© 2024 Blaze Media LLC. All rights reserved.
9/11 mastermind: 'Cowboy' George W. Bush's quick military response prevented more attacks
Mohammed Jalil-Pool/Getty Images

9/11 mastermind: 'Cowboy' George W. Bush's quick military response prevented more attacks

The mastermind behind the 9/11 terrorist attacks says former President George W. Bush's tenacity and quick-thinking military response prevented Al Qaeda from launching a second wave of attacks in the United States, according to a new book.

The book, "Enhanced Interrogation: Inside the Minds and Motives of the Islamic Terrorists Trying to Destroy America," is the memoir of James E. Mitchell, a former CIA contractor who developed and carried out many of the "enhanced interrogation techniques" that have proved successful in extracting valuable intelligence in the War on Terror.
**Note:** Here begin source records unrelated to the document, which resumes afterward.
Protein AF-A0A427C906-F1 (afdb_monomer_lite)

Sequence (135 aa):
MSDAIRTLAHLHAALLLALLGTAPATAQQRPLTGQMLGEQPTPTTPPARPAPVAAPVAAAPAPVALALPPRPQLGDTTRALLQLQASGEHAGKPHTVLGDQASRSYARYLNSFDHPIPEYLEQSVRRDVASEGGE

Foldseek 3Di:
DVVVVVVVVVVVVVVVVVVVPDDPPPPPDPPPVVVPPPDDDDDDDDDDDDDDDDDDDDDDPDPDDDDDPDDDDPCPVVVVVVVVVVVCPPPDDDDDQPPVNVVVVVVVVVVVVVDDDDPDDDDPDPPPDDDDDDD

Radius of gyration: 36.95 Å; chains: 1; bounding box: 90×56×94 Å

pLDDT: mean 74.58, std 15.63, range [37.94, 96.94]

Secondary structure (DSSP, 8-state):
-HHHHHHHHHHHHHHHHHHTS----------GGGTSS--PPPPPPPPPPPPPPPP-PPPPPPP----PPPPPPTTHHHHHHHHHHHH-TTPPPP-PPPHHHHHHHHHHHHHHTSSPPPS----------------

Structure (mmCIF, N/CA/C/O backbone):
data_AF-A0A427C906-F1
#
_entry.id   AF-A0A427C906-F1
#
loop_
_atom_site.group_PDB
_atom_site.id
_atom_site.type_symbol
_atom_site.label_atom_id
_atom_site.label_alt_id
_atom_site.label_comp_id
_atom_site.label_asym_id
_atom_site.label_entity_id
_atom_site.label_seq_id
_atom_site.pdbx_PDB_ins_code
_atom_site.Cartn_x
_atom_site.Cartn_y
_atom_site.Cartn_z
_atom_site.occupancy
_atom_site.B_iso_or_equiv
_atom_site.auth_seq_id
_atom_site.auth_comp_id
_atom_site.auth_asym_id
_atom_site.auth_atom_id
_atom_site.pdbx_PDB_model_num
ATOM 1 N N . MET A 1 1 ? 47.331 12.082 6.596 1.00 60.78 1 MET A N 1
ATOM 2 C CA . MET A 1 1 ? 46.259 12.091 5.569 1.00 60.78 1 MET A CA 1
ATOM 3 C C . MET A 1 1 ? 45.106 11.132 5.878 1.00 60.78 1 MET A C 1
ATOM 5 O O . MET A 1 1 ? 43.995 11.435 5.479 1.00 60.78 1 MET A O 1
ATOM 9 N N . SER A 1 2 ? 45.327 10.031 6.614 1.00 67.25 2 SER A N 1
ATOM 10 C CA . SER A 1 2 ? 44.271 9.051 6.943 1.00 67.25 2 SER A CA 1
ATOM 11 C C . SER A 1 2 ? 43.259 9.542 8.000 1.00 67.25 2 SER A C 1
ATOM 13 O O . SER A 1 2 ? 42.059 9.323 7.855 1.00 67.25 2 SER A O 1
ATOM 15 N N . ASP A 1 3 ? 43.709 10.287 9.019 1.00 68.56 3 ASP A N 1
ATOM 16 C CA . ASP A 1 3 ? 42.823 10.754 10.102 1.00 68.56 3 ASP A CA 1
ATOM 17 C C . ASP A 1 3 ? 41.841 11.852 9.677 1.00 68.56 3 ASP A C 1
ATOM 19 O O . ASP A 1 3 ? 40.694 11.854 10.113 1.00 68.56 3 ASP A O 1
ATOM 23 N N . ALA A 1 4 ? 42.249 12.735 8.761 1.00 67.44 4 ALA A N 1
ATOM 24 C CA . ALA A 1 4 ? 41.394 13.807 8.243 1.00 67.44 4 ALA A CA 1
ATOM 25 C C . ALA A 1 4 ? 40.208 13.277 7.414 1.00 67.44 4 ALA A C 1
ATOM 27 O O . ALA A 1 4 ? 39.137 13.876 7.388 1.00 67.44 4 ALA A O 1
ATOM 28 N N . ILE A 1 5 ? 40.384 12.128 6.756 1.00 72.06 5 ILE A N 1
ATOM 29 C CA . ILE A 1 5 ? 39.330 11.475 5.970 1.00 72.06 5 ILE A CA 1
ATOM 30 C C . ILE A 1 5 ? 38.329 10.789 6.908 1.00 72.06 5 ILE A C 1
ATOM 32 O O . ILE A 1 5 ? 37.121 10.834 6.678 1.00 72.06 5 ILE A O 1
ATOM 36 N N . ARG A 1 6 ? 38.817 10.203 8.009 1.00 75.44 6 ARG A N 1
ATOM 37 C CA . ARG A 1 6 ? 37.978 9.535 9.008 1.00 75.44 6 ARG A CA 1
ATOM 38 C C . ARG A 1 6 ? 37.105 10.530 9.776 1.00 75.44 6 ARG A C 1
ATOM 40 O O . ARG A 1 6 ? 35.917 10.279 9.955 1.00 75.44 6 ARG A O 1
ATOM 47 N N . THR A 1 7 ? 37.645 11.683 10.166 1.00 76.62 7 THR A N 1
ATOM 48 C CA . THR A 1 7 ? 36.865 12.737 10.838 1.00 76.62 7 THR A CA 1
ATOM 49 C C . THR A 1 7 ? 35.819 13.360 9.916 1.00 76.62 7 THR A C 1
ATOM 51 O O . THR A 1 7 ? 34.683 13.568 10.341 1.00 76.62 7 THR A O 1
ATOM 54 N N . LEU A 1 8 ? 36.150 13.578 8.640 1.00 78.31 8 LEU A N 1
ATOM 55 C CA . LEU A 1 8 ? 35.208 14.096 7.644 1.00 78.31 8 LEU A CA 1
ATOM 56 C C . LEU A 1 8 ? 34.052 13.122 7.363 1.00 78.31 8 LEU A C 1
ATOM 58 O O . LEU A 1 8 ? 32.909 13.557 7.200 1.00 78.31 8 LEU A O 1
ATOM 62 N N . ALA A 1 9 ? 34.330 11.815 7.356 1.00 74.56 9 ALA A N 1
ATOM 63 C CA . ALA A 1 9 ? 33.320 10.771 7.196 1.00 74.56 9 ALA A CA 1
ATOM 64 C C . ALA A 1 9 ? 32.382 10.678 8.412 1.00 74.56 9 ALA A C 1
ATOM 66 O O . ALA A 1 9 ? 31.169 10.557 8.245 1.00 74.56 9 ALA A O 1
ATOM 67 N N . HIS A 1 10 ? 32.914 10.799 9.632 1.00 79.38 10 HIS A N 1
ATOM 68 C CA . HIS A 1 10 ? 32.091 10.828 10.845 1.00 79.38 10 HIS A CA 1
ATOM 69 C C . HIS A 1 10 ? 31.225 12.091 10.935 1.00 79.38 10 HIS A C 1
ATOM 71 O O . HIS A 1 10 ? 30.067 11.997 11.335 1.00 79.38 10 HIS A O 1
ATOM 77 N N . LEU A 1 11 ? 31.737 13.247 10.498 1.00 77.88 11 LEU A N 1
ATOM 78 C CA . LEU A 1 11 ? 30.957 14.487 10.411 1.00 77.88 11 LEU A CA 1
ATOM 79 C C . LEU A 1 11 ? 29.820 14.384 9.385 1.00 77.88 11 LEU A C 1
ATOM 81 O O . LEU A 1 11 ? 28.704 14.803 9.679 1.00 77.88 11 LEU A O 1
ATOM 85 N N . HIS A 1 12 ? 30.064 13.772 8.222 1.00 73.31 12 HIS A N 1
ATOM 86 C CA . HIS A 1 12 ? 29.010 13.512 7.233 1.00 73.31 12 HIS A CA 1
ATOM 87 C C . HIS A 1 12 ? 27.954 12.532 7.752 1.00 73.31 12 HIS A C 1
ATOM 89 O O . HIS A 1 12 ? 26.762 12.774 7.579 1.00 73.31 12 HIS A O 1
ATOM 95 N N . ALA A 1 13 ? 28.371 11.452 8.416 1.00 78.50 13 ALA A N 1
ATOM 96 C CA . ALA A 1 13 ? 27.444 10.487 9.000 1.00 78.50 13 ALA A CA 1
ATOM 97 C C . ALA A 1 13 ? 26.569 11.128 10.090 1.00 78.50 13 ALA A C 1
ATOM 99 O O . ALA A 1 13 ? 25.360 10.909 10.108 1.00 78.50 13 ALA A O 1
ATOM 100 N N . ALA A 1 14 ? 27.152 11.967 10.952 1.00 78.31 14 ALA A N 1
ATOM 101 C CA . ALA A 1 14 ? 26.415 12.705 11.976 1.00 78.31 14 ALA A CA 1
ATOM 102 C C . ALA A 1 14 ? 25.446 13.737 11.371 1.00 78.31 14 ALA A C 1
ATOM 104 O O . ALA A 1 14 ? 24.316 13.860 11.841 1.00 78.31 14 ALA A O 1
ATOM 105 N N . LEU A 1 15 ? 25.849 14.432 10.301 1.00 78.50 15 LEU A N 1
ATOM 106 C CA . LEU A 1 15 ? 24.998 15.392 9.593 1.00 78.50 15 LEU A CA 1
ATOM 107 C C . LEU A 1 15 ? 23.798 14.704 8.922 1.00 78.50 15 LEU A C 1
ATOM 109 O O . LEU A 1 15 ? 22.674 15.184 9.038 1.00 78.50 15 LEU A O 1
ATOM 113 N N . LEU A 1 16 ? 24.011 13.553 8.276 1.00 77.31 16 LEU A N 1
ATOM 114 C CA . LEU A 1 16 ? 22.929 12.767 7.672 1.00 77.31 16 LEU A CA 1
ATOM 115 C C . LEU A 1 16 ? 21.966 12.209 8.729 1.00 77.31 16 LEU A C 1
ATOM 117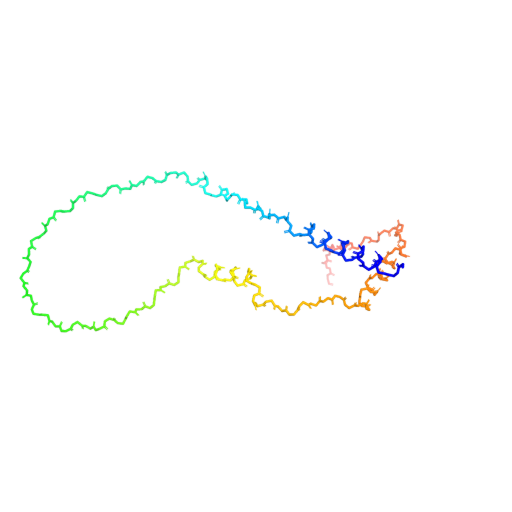 O O . LEU A 1 16 ? 20.756 12.227 8.513 1.00 77.31 16 LEU A O 1
ATOM 121 N N . LEU A 1 17 ? 22.472 11.771 9.888 1.00 72.62 17 LEU A N 1
ATOM 122 C CA . LEU A 1 17 ? 21.626 11.297 10.988 1.00 72.62 17 LEU A CA 1
ATOM 123 C C . LEU A 1 17 ? 20.773 12.428 11.591 1.00 72.62 17 LEU A C 1
ATOM 125 O O . LEU A 1 17 ? 19.618 12.207 11.944 1.00 72.62 17 LEU A O 1
ATOM 129 N N . ALA A 1 18 ? 21.323 13.643 11.675 1.00 68.44 18 ALA A N 1
ATOM 130 C CA . ALA A 1 18 ? 20.617 14.814 12.188 1.00 68.44 18 ALA A CA 1
ATOM 131 C C . ALA A 1 18 ? 19.518 15.316 11.233 1.00 68.44 18 ALA A C 1
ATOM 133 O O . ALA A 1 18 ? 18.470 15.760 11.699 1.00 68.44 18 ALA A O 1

One of the most telling sections of the book is where Mitchell describes a conversation he once had with Khalid Sheik Mohammed — the mastermind of the 9/11 attacks and former high-ranking Al Qaeda terrorist known as "KSM" — who told him point blank that it was because of "Cowboy" George W. Bush — and Bush's quick reaction to the attacks — that the terrorist group didn't launch attacks.

According to the Washington Post's Mark Thiessen, who reviewed the book:

Far from trying to draw us in, KSM said that al-Qaeda expected the United States to respond to 9/11 as we had the 1983 bombing of the Marine barracks in Beirut — when, KSM told Mitchell, the United States “turned tail and ran.” He also said he thought we would treat 9/11 as a law enforcement matter, just as we had the bombings of the U.S. embassies in Kenya and Tanzania and the USS Cole in Yemen — arresting some operatives and firing a few missiles into empty tents, but otherwise leaving him free to plan the next attack.

“Then he looked at me and said, ‘How was I supposed to know that cowboy George Bush would announce he wanted us ‘dead or alive’ and then invade Afghanistan to hunt us down?’” Mitchell writes. “KSM explained that if the United States had treated 9/11 like a law enforcement matter, he would have had time to launch a second wave of attacks.” He was not able to do so because al-Qaeda was stunned “by the ferocity and swiftness of George W. Bush’s response.”

Further, Mitchell wrote that KSM and Al Qaeda planned to exploit the American immigration system as a way to infiltrate the country with Islamic jihadists. Thiessen wrote:

KSM explained that large-scale attacks such as 9/11 were “nice, but not necessary” and that a series of “low-tech attacks could bring down America the same way ‘enough disease-infected fleas can fell an elephant.’ ” KSM “said jihadi-minded brothers would immigrate into the United States” and “wrap themselves in America’s rights and laws” until they were strong enough to rise up and attack us. “He said the brothers would relentlessly continue their attacks and the American people would eventually become so tired, so frightened, and so weary of war that they would just want it to end.”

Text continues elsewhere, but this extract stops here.